After completion of the above operation, if the carriage is shifted (to the 
left in the embodiment shown in FIG. 3), the knitting cam stop slide bar 
90 is returned to the neutral position by the mechanism not shown in the 
drawings and the concave portion 93 is located at the center. Accordingly, 
the pin 74 is inserted in the concave portion 93, the stop plates 72 and 
73 for the knitting cams for higher butts and lower butts are released 
from inhibition from rising movements, and the pins 74 and 76 receive 
elastic forces of the springs 67 and 68 through the swinging arms 78 and 
80 and are butted against the loop size control cams 82 and 84, whereby 
the positions of the knitting cams 56 and 57 for higher butts and lower 
butts of the knitting cam 3 are determined. However, in the preceding 
knitting cam 2, since the end 88 of the preceding knitting cam stop plate 
86 is butted against the sliding element 60 of the knitting cam 2, the 
lowering movement of the sliding member 60 is inhibited and therefore, 
both the knitting cam 56 for higher butts and the knitting cam 57 for 
lower butts are fixed at elevated positions. 
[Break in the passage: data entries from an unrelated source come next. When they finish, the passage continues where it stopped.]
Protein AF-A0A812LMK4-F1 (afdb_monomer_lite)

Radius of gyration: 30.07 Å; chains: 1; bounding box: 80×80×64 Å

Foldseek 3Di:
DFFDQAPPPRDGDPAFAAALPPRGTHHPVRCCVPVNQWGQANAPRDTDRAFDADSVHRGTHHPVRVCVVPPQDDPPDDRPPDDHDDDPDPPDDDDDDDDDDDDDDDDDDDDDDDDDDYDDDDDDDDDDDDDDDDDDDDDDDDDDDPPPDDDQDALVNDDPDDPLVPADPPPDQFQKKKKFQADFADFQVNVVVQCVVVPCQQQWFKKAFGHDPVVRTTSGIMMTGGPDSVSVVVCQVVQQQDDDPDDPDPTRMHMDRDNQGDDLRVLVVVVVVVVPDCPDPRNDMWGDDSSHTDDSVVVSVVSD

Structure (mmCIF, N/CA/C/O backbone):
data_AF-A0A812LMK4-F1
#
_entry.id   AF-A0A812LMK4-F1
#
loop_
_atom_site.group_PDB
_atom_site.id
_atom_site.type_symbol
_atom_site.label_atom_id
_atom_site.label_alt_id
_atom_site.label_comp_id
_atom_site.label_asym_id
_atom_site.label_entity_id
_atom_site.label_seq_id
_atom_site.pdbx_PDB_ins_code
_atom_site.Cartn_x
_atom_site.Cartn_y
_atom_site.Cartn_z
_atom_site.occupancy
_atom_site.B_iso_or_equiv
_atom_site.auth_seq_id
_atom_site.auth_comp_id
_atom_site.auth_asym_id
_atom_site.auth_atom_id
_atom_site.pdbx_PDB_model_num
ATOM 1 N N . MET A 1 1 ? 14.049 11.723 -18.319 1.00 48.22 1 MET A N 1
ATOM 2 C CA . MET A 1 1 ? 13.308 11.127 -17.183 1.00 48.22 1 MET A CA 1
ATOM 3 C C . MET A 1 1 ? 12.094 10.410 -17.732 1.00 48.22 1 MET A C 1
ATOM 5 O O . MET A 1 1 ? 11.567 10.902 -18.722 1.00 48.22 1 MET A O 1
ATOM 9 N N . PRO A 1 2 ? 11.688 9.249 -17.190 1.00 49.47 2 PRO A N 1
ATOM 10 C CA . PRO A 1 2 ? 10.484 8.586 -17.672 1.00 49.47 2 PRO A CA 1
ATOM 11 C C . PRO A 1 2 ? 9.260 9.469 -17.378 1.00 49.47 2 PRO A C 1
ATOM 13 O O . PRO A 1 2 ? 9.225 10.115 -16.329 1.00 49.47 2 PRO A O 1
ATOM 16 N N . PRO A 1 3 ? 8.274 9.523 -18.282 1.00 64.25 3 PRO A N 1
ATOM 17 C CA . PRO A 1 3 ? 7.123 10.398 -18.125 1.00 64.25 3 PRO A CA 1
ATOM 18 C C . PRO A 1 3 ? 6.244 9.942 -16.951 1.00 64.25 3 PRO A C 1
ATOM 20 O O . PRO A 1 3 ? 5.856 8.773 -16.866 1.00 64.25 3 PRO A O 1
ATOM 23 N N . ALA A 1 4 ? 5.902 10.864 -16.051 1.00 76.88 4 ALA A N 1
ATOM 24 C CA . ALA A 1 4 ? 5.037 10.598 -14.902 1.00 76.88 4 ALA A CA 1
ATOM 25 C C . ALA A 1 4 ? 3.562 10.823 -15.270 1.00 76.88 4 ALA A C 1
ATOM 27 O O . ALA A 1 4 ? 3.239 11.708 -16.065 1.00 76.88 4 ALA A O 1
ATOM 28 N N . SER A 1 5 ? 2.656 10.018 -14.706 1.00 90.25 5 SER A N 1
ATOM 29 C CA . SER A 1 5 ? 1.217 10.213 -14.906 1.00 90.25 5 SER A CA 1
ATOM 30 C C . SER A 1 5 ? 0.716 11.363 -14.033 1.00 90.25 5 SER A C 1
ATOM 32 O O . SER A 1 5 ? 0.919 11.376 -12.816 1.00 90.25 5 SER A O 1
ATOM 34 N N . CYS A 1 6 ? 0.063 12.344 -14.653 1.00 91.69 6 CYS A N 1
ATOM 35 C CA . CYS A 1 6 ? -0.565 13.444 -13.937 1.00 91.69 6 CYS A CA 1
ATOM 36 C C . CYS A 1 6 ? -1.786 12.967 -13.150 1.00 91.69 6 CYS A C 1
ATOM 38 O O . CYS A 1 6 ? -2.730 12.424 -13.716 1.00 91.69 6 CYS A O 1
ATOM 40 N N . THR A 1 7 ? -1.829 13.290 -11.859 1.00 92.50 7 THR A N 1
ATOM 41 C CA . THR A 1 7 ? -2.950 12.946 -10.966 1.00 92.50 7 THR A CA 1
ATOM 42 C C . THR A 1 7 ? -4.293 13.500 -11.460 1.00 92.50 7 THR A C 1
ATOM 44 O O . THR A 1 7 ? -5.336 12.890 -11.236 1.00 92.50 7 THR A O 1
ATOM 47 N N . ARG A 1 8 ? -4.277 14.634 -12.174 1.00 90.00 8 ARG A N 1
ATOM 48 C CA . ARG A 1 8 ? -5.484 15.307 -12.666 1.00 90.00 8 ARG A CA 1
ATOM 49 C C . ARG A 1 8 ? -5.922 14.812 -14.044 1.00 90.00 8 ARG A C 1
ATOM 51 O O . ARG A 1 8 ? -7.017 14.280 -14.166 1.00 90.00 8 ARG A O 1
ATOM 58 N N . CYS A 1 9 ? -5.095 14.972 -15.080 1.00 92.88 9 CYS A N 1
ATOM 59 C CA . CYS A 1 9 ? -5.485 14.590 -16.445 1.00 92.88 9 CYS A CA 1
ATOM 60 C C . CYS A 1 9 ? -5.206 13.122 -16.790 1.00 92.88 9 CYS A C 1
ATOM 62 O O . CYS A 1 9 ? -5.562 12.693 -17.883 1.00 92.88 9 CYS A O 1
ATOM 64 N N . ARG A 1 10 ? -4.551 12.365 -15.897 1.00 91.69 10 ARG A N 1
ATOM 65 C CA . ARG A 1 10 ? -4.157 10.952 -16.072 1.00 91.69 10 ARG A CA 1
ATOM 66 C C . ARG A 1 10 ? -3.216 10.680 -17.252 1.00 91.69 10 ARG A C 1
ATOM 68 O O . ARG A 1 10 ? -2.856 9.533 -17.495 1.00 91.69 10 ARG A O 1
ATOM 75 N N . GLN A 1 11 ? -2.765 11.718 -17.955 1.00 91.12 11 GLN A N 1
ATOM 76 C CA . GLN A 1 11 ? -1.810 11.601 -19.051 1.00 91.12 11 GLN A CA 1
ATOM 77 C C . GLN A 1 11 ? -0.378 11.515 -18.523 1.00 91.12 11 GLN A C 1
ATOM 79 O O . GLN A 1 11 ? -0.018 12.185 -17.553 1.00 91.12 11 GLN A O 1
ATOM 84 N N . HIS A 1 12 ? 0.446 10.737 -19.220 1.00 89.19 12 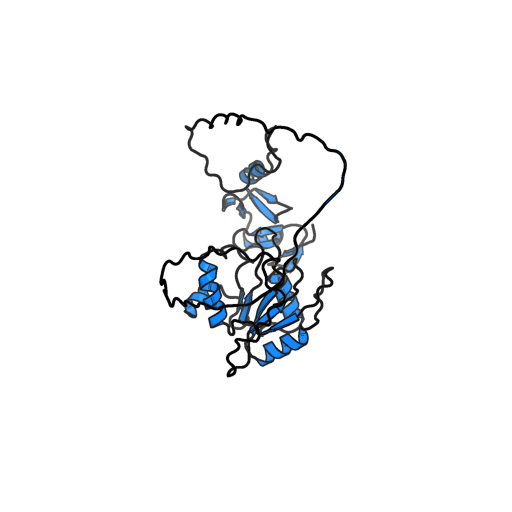HIS A N 1
ATOM 85 C CA . HIS A 1 12 ? 1.892 10.747 -19.048 1.00 89.19 12 HIS A CA 1
ATOM 86 C C . HIS A 1 12 ? 2.472 12.041 -19.619 1.00 89.19 12 HIS A C 1
ATOM 88 O O . HIS A 1 12 ? 2.203 12.402 -20.766 1.00 89.19 12 HIS A O 1
ATOM 94 N N . LYS A 1 13 ? 3.242 12.760 -18.804 1.00 86.56 13 LYS A N 1
ATOM 95 C CA . LYS A 1 13 ? 3.843 14.045 -19.167 1.00 86.56 13 LYS A CA 1
ATOM 96 C C . LYS A 1 13 ? 5.313 14.052 -18.766 1.00 86.56 13 LYS A C 1
ATOM 98 O O . LYS A 1 13 ? 5.702 13.454 -17.765 1.00 86.56 13 LYS A O 1
ATOM 103 N N . GLU A 1 14 ? 6.123 14.732 -19.567 1.00 81.75 14 GLU A N 1
ATOM 104 C CA . GLU A 1 14 ? 7.568 14.849 -19.339 1.00 81.75 14 GLU A CA 1
ATOM 105 C C . GLU A 1 14 ? 7.916 15.950 -18.333 1.00 81.75 14 GLU A C 1
ATOM 107 O O . GLU A 1 14 ? 8.975 15.902 -17.714 1.00 81.75 14 GLU A O 1
ATOM 112 N N . TYR A 1 15 ? 7.018 16.926 -18.151 1.00 81.56 15 TYR A N 1
ATOM 113 C CA . TYR A 1 15 ? 7.233 18.078 -17.285 1.00 81.56 15 TYR A CA 1
ATOM 114 C C . TYR A 1 15 ? 6.087 18.276 -16.287 1.00 81.56 15 TYR A C 1
ATOM 116 O O . TYR A 1 15 ? 4.902 18.218 -16.634 1.00 81.56 15 TYR A O 1
ATOM 124 N N . GLY A 1 16 ? 6.455 18.522 -15.033 1.00 88.94 16 GLY A N 1
ATOM 125 C CA . GLY A 1 16 ? 5.543 18.696 -13.910 1.00 88.94 16 GLY A CA 1
ATOM 126 C C . GLY A 1 16 ? 6.277 18.570 -12.582 1.00 88.94 16 GLY A C 1
ATOM 127 O O . GLY A 1 16 ? 7.503 18.504 -12.553 1.00 88.94 16 GLY A O 1
ATOM 128 N N . HIS A 1 17 ? 5.533 18.565 -11.482 1.00 90.69 17 HIS A N 1
ATOM 129 C CA . HIS A 1 17 ? 6.106 18.499 -10.141 1.00 90.69 17 HIS A CA 1
ATOM 130 C C . HIS A 1 17 ? 5.166 17.812 -9.150 1.00 90.69 17 HIS A C 1
ATOM 132 O O . HIS A 1 17 ? 3.952 17.742 -9.350 1.00 90.69 17 HIS A O 1
ATOM 138 N N . ARG A 1 18 ? 5.738 17.315 -8.055 1.00 90.75 18 ARG A N 1
ATOM 139 C CA . ARG A 1 18 ? 5.025 16.836 -6.877 1.00 90.75 18 ARG A CA 1
ATOM 140 C C . ARG A 1 18 ? 4.669 18.000 -5.980 1.00 90.75 18 ARG A C 1
ATOM 142 O O . ARG A 1 18 ? 5.519 18.821 -5.626 1.00 90.75 18 ARG A O 1
ATOM 149 N N . ASP A 1 19 ? 3.419 18.005 -5.560 1.00 87.88 19 ASP A N 1
ATOM 150 C CA . ASP A 1 19 ? 2.980 18.846 -4.466 1.00 87.88 19 ASP A CA 1
ATOM 151 C C . ASP A 1 19 ? 3.606 18.378 -3.146 1.00 87.88 19 ASP A C 1
ATOM 153 O O . ASP A 1 19 ? 3.711 17.184 -2.869 1.00 87.88 19 ASP A O 1
ATOM 157 N N . VAL A 1 20 ? 4.048 19.322 -2.321 1.00 85.75 20 VAL A N 1
ATOM 158 C CA . VAL A 1 20 ? 4.831 19.013 -1.114 1.00 85.75 20 VAL A CA 1
ATOM 159 C C . VAL A 1 20 ? 3.945 18.523 0.038 1.00 85.75 20 VAL A C 1
ATOM 161 O O . VAL A 1 20 ? 4.450 17.900 0.976 1.00 85.75 20 VAL A O 1
ATOM 164 N N . ASP A 1 21 ? 2.645 18.810 -0.024 1.00 83.75 21 ASP A N 1
ATOM 165 C CA . ASP A 1 21 ? 1.683 18.441 1.013 1.00 83.75 21 ASP A CA 1
ATOM 166 C C . ASP A 1 21 ? 1.002 17.104 0.666 1.00 83.75 21 ASP A C 1
ATOM 168 O O . ASP A 1 21 ? 0.981 16.189 1.486 1.00 83.75 21 ASP A O 1
ATOM 172 N N . SER A 1 22 ? 0.513 16.953 -0.568 1.00 85.94 22 SER A N 1
ATOM 173 C CA . SER A 1 22 ? -0.200 15.754 -1.037 1.00 85.94 22 SER A CA 1
ATOM 174 C C . SER A 1 22 ? 0.688 14.692 -1.689 1.00 85.94 22 SER A C 1
ATOM 176 O O . SER A 1 22 ? 0.255 13.553 -1.845 1.00 85.94 22 SER A O 1
ATOM 178 N N . LEU A 1 23 ? 1.922 15.036 -2.078 1.00 85.94 23 LEU A N 1
ATOM 179 C CA . LEU A 1 23 ? 2.872 14.176 -2.808 1.00 85.94 23 LEU A CA 1
ATOM 180 C C . LEU A 1 23 ? 2.406 13.732 -4.202 1.00 85.94 23 LEU A C 1
ATOM 182 O O . LEU A 1 23 ? 3.125 13.004 -4.895 1.00 85.94 23 LEU A O 1
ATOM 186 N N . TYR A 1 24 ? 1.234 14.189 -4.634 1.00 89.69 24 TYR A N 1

When the carriage is shifted to the left end of the needle bed, according 
to the procedures contrary to the above-mentioned procedures, the knitting 
cam stop slide bar 90 is butted against the impinging member not shown in 
the drawings and moved to the right. Simultaneously, also the knitting cam 
stop plate 86 is pushed by the pin 91 to perform operations according to 
procedures contrary to those described above. 
In the foregoing embodiment, minute adjustment of the stitch size is 
accomplished by turning the screws 62 and 66 to change contact positions 
of the eccentric collars 61 and 65 with the swinging arms 78 and 80.